Prostatitis-like symptoms: diagnosis and management in a Malaysian primary care population.
Lee SWH., Liong ML., Yuen KH., Leong WS., Khan N., Cheah PY., Krieger JN.
BACKGROUND: Little is known about how primary care physicians (PCPs) in Asia diagnose and manage prostatitis-like symptoms. This study investigated the clinical diagnosis of and care provided for prostatitis-like symptoms by PCPs in a Malaysian population, and compared these findings to reports from other areas. METHODS: All members of the Penang Private Medical Practitioners' Society were asked to complete a self-administered survey. Nonresponders were contacted after 3 weeks and received a telephone request after 6 weeks. RESULTS: Of the 786 practitioners contacted, 669 considered themselves to be PCPs, including 279 (42%) who responded to the survey.
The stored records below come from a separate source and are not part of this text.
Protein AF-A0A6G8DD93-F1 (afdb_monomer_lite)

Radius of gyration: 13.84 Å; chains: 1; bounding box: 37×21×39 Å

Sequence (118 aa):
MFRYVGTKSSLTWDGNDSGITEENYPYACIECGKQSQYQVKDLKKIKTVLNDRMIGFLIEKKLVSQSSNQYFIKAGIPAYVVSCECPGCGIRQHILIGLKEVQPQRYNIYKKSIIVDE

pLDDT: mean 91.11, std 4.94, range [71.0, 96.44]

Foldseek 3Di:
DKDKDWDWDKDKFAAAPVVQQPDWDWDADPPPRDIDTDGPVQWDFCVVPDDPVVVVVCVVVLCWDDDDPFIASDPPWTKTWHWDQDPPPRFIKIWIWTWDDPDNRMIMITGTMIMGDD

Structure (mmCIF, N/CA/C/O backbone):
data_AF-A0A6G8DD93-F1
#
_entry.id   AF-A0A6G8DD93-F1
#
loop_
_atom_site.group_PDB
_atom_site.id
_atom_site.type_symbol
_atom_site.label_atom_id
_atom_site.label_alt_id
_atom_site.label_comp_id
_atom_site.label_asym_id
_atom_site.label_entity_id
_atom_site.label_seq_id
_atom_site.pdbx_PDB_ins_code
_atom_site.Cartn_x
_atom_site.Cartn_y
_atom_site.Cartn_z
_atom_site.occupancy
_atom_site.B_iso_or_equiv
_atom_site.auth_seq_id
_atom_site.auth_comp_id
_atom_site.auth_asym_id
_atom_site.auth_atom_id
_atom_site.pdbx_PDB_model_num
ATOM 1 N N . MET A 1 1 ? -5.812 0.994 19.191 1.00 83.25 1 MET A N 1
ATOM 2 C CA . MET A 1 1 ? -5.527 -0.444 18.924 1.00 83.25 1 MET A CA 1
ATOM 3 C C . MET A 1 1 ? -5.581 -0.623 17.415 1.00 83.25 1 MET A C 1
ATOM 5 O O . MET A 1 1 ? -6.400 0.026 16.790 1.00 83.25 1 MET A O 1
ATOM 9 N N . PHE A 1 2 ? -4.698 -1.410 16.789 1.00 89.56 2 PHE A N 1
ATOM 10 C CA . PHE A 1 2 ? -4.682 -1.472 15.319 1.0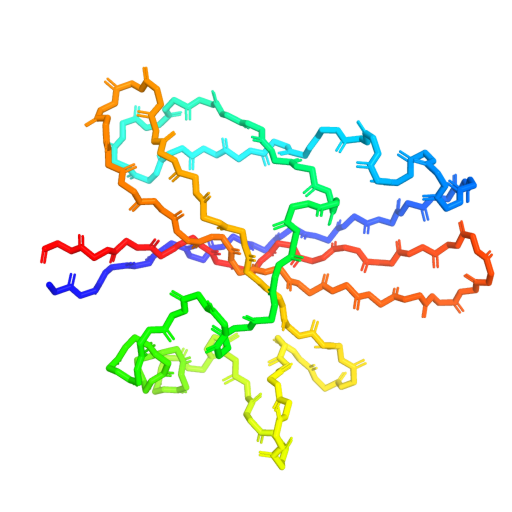0 89.56 2 PHE A CA 1
ATOM 11 C C . PHE A 1 2 ? -5.557 -2.599 14.781 1.00 89.56 2 PHE A C 1
ATOM 13 O O . PHE A 1 2 ? -5.415 -3.752 15.200 1.00 89.56 2 PHE A O 1
ATOM 20 N N . ARG A 1 3 ? -6.380 -2.284 13.777 1.00 90.88 3 ARG A N 1
ATOM 21 C CA . ARG A 1 3 ? -7.102 -3.279 12.974 1.00 90.88 3 ARG A CA 1
ATOM 22 C C . ARG A 1 3 ? -6.700 -3.190 11.516 1.00 90.88 3 ARG A C 1
ATOM 24 O O . ARG A 1 3 ? -6.307 -2.130 11.032 1.00 90.88 3 ARG A O 1
ATOM 31 N N . TYR A 1 4 ? -6.820 -4.306 10.805 1.00 92.25 4 TYR A N 1
ATOM 32 C CA . TYR A 1 4 ? -6.596 -4.326 9.369 1.00 92.25 4 TYR A CA 1
ATOM 33 C C . TYR A 1 4 ? -7.526 -5.298 8.653 1.00 92.25 4 TYR A C 1
ATOM 35 O O . TYR A 1 4 ? -7.932 -6.318 9.206 1.00 92.25 4 TYR A O 1
ATOM 43 N N . VAL A 1 5 ? -7.787 -4.999 7.383 1.00 91.31 5 VAL A N 1
ATOM 44 C CA . VAL A 1 5 ? -8.429 -5.915 6.439 1.00 91.31 5 VAL A CA 1
ATOM 45 C C . VAL A 1 5 ? -7.463 -6.165 5.291 1.00 91.31 5 VAL A C 1
ATOM 47 O O . VAL A 1 5 ? -7.006 -5.234 4.621 1.00 91.31 5 VAL A O 1
ATOM 50 N N . GLY A 1 6 ? -7.129 -7.437 5.072 1.00 85.25 6 GLY A N 1
ATOM 51 C CA . GLY A 1 6 ? -6.342 -7.853 3.919 1.00 85.25 6 GLY A CA 1
ATOM 52 C C . GLY A 1 6 ? -7.145 -7.647 2.639 1.00 85.25 6 GLY A C 1
ATOM 53 O O . GLY A 1 6 ? -8.250 -8.161 2.500 1.00 85.25 6 GLY A O 1
ATOM 54 N N . THR A 1 7 ? -6.584 -6.916 1.684 1.00 76.62 7 THR A N 1
ATOM 55 C CA . THR A 1 7 ? -7.176 -6.720 0.359 1.00 76.62 7 THR A CA 1
ATOM 56 C C . THR A 1 7 ? -6.131 -7.146 -0.653 1.00 76.62 7 THR A C 1
ATOM 58 O O . THR A 1 7 ? -5.123 -6.481 -0.799 1.00 76.62 7 THR A O 1
ATOM 61 N N . LYS A 1 8 ? -6.297 -8.294 -1.314 1.00 71.00 8 LYS A N 1
ATOM 62 C CA . LYS A 1 8 ? -5.358 -8.723 -2.360 1.00 71.00 8 LYS A CA 1
ATOM 63 C C . LYS A 1 8 ? -5.945 -8.358 -3.715 1.00 71.00 8 LYS A C 1
ATOM 65 O O . LYS A 1 8 ? -6.691 -9.144 -4.285 1.00 71.00 8 LYS A O 1
ATOM 70 N N . SER A 1 9 ? -5.604 -7.177 -4.222 1.00 78.88 9 SER A N 1
ATOM 71 C CA . SER A 1 9 ? -5.909 -6.804 -5.606 1.00 78.88 9 SER A CA 1
ATOM 72 C C . SER A 1 9 ? -4.635 -6.354 -6.304 1.00 78.88 9 SER A C 1
ATOM 74 O O . SER A 1 9 ? -3.966 -5.425 -5.848 1.00 78.88 9 SER A O 1
ATOM 76 N N . SER A 1 10 ? -4.308 -7.037 -7.396 1.00 82.81 10 SER A N 1
ATOM 77 C CA . SER A 1 10 ? -3.232 -6.664 -8.306 1.00 82.81 10 SER A CA 1
ATOM 78 C C . SER A 1 10 ? -3.866 -6.063 -9.548 1.00 82.81 10 SER A C 1
ATOM 80 O O . SER A 1 10 ? -4.750 -6.686 -10.132 1.00 82.81 10 SER A O 1
ATOM 82 N N . LEU A 1 11 ? -3.404 -4.888 -9.944 1.00 86.56 11 LEU A N 1
ATOM 83 C CA . LEU A 1 11 ? -3.769 -4.249 -11.197 1.00 86.56 11 LEU A CA 1
ATOM 84 C C . LEU A 1 11 ? -2.490 -3.966 -11.984 1.00 86.56 11 LEU A C 1
ATOM 86 O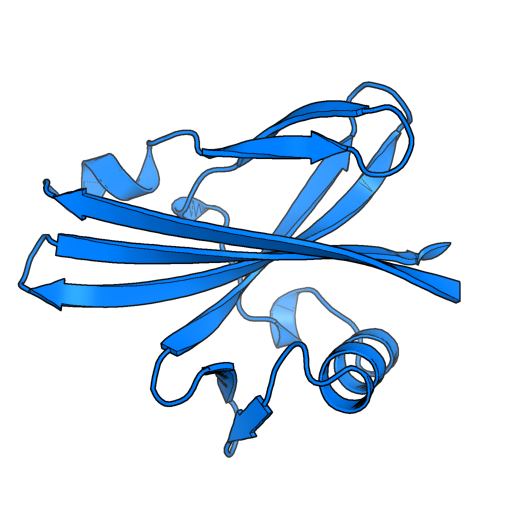 O . LEU A 1 11 ? -1.466 -3.602 -11.403 1.00 86.56 11 LEU A O 1
ATOM 90 N N . THR A 1 12 ? -2.548 -4.176 -13.292 1.00 86.38 12 THR A N 1
ATOM 91 C CA . THR A 1 12 ? -1.510 -3.726 -14.214 1.00 86.38 12 THR A CA 1
ATOM 92 C C . THR A 1 12 ? -2.053 -2.513 -14.933 1.00 86.38 12 THR A C 1
ATOM 94 O O . THR A 1 12 ? -3.122 -2.578 -15.534 1.00 86.38 12 THR A O 1
ATOM 97 N N . TRP A 1 13 ? -1.314 -1.423 -14.838 1.00 88.38 13 TRP A N 1
ATOM 98 C CA . TRP A 1 13 ? -1.592 -0.196 -15.547 1.00 88.38 13 TRP A CA 1
ATOM 99 C C . TRP A 1 13 ? -0.584 -0.051 -16.693 1.00 88.38 13 TRP A C 1
ATOM 101 O O . TRP A 1 13 ? 0.595 -0.383 -16.523 1.00 88.38 13 TRP A O 1
ATOM 111 N N . ASP A 1 14 ? -1.067 0.384 -17.852 1.00 88.69 14 ASP A N 1
ATOM 112 C CA . ASP A 1 14 ? -0.334 0.436 -19.120 1.00 88.69 14 ASP A CA 1
ATOM 113 C C . ASP A 1 14 ? -0.663 1.774 -19.808 1.00 88.69 14 ASP A C 1
ATOM 115 O O . ASP A 1 14 ? -1.783 1.964 -20.287 1.00 88.69 14 ASP A O 1
ATOM 119 N N . GLY A 1 15 ? 0.254 2.747 -19.754 1.00 85.75 15 GLY A N 1
ATOM 120 C CA . GLY A 1 15 ? -0.004 4.124 -20.194 1.00 85.75 15 GLY A CA 1
ATOM 121 C C . GLY A 1 15 ? 1.106 5.122 -19.829 1.00 85.75 15 GLY A C 1
ATOM 122 O O . GLY A 1 15 ? 2.172 4.755 -19.370 1.00 85.75 15 GLY A O 1
ATOM 123 N N . ASN A 1 16 ? 0.882 6.429 -19.966 1.00 84.38 16 ASN A N 1
ATOM 124 C CA . ASN A 1 16 ? 1.900 7.457 -19.665 1.00 84.38 16 ASN A CA 1
ATOM 125 C C . ASN A 1 16 ? 1.996 7.857 -18.176 1.00 84.38 16 ASN A C 1
ATOM 127 O O . ASN A 1 16 ? 0.972 8.012 -17.521 1.00 84.38 16 ASN A O 1
ATOM 131 N N . ASP A 1 17 ? 3.188 8.061 -17.610 1.00 74.44 17 ASP A N 1
ATOM 132 C CA . ASP A 1 17 ? 3.363 8.275 -16.154 1.00 74.44 17 ASP A CA 1
ATOM 133 C C . ASP A 1 17 ? 2.455 9.362 -15.542 1.00 74.44 17 ASP A C 1
ATOM 135 O O . ASP A 1 17 ? 2.026 9.262 -14.394 1.00 74.44 17 ASP A O 1
ATOM 139 N N . SER A 1 18 ? 2.105 10.397 -16.306 1.00 80.00 18 SER A N 1
ATOM 140 C CA . SER A 1 18 ? 1.114 11.390 -15.881 1.00 80.00 18 SER A CA 1
ATOM 141 C C . SER A 1 18 ? -0.274 10.772 -15.638 1.00 80.00 18 SER A C 1
ATOM 143 O O . SER A 1 18 ? -0.910 11.065 -14.629 1.00 80.00 18 SER A O 1
ATOM 145 N N . GLY A 1 19 ? -0.722 9.854 -16.496 1.00 82.62 19 GLY A N 1
ATOM 146 C CA . GLY A 1 19 ? -2.014 9.179 -16.385 1.00 82.62 19 GLY A CA 1
ATOM 147 C C . GLY A 1 19 ? -2.158 8.337 -15.115 1.00 82.62 19 GLY A C 1
ATOM 148 O O . GLY A 1 19 ? -3.164 8.459 -14.420 1.00 82.62 19 GLY A O 1
ATOM 149 N N . ILE A 1 20 ? -1.140 7.554 -14.734 1.00 86.56 20 ILE A N 1
ATOM 150 C CA . ILE A 1 20 ? -1.201 6.740 -13.502 1.00 86.56 20 ILE A CA 1
ATOM 151 C C . ILE A 1 20 ? -1.336 7.616 -12.252 1.00 86.56 20 ILE A C 1
ATOM 153 O O . ILE A 1 20 ? -2.008 7.224 -11.295 1.00 86.56 20 ILE A O 1
ATOM 157 N N . THR A 1 21 ? -0.730 8.810 -12.250 1.00 85.56 21 THR A N 1
ATOM 158 C CA . THR A 1 21 ? -0.805 9.739 -11.112 1.00 85.56 21 THR A CA 1
ATOM 159 C C . THR A 1 21 ? -2.174 10.396 -10.948 1.00 85.56 21 THR A C 1
ATOM 161 O O . THR A 1 21 ? -2.533 10.761 -9.827 1.00 85.56 21 THR A O 1
ATOM 164 N N . GLU A 1 22 ? -2.943 10.515 -12.030 1.00 86.56 22 GLU A N 1
ATOM 165 C CA . GLU A 1 22 ? -4.273 11.134 -12.057 1.00 86.56 22 GLU A CA 1
ATOM 166 C C . GLU A 1 22 ? -5.414 10.112 -11.924 1.00 86.56 22 GLU A C 1
ATOM 168 O O . GLU A 1 22 ? -6.558 10.478 -11.647 1.00 86.56 22 GLU A O 1
ATOM 173 N N . GLU A 1 23 ? -5.115 8.822 -12.066 1.00 89.25 23 GLU A N 1
ATOM 174 C CA . GLU A 1 23 ? -6.109 7.759 -11.982 1.00 89.25 23 GLU A CA 1
ATOM 175 C C . GLU A 1 23 ? -6.597 7.509 -10.547 1.00 89.25 23 GLU A C 1
ATOM 177 O O . GLU A 1 23 ? -5.828 7.499 -9.582 1.00 89.25 23 GLU A O 1
ATOM 182 N N . ASN A 1 24 ? -7.909 7.292 -10.418 1.00 91.62 24 ASN A N 1
ATOM 183 C CA . ASN A 1 24 ? -8.585 7.044 -9.151 1.00 91.62 24 ASN A CA 1
ATOM 184 C C . ASN A 1 24 ? -8.781 5.544 -8.908 1.00 91.62 24 ASN A C 1
ATOM 186 O O . ASN A 1 24 ? -9.514 4.867 -9.628 1.00 91.62 24 ASN A O 1
ATOM 190 N N . TYR A 1 25 ? -8.200 5.042 -7.823 1.00 91.12 25 TYR A N 1
ATOM 191 C CA . TYR A 1 25 ? -8.240 3.635 -7.447 1.00 91.12 25 TYR A CA 1
ATOM 192 C C . TYR A 1 25 ? -9.256 3.391 -6.328 1.00 91.12 25 TYR A C 1
ATOM 194 O O . TYR A 1 25 ? -9.141 3.990 -5.254 1.00 91.12 25 TYR A O 1
ATOM 202 N N . PRO A 1 26 ? -10.236 2.489 -6.517 1.00 91.81 26 PRO A N 1
ATOM 203 C CA . PRO A 1 26 ? -11.305 2.294 -5.550 1.00 91.81 26 PRO A CA 1
ATOM 204 C C . PRO A 1 26 ? -10.869 1.490 -4.315 1.00 91.81 26 PRO A C 1
ATOM 206 O O . PRO A 1 26 ? -10.090 0.521 -4.368 1.00 91.81 26 PRO A O 1
ATOM 209 N N . TYR A 1 27 ? -11.455 1.842 -3.176 1.00 91.81 27 TYR A N 1
ATOM 210 C CA . TYR A 1 27 ? -11.392 1.070 -1.943 1.00 91.81 27 TYR A CA 1
ATOM 211 C C . TYR A 1 27 ? -12.670 1.234 -1.113 1.00 91.81 27 TYR A C 1
ATOM 213 O O . TYR A 1 27 ? -13.379 2.227 -1.228 1.00 91.81 27 TYR A O 1
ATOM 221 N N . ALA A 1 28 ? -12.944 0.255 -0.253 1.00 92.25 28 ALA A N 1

Adult males with prostatitis-like symptoms typically constitute <1% of the patients seen by PCPs. Most PCPs (72%) believe that prostatitis-like symptoms are caused by bacterial infection. 61% of PCPs base their diagnosis of prostatitis-like symptoms on clinical history, a physical examination and dipstick urinalysis. Standard management was to prescribe 1 or 2 courses of antimicrobials. CONCLUSIONS: Despite the 8.7% prevalence found in a previous survey in this population, prostatitis remains underdiagnosed in Malaysia. In contrast to many other clinical settings, urologists in Malaysia see a large proportion of newly diagnosed and treatment-naive prostatitis patients, providing an opportunity for clinical diagnostic and treatment studies.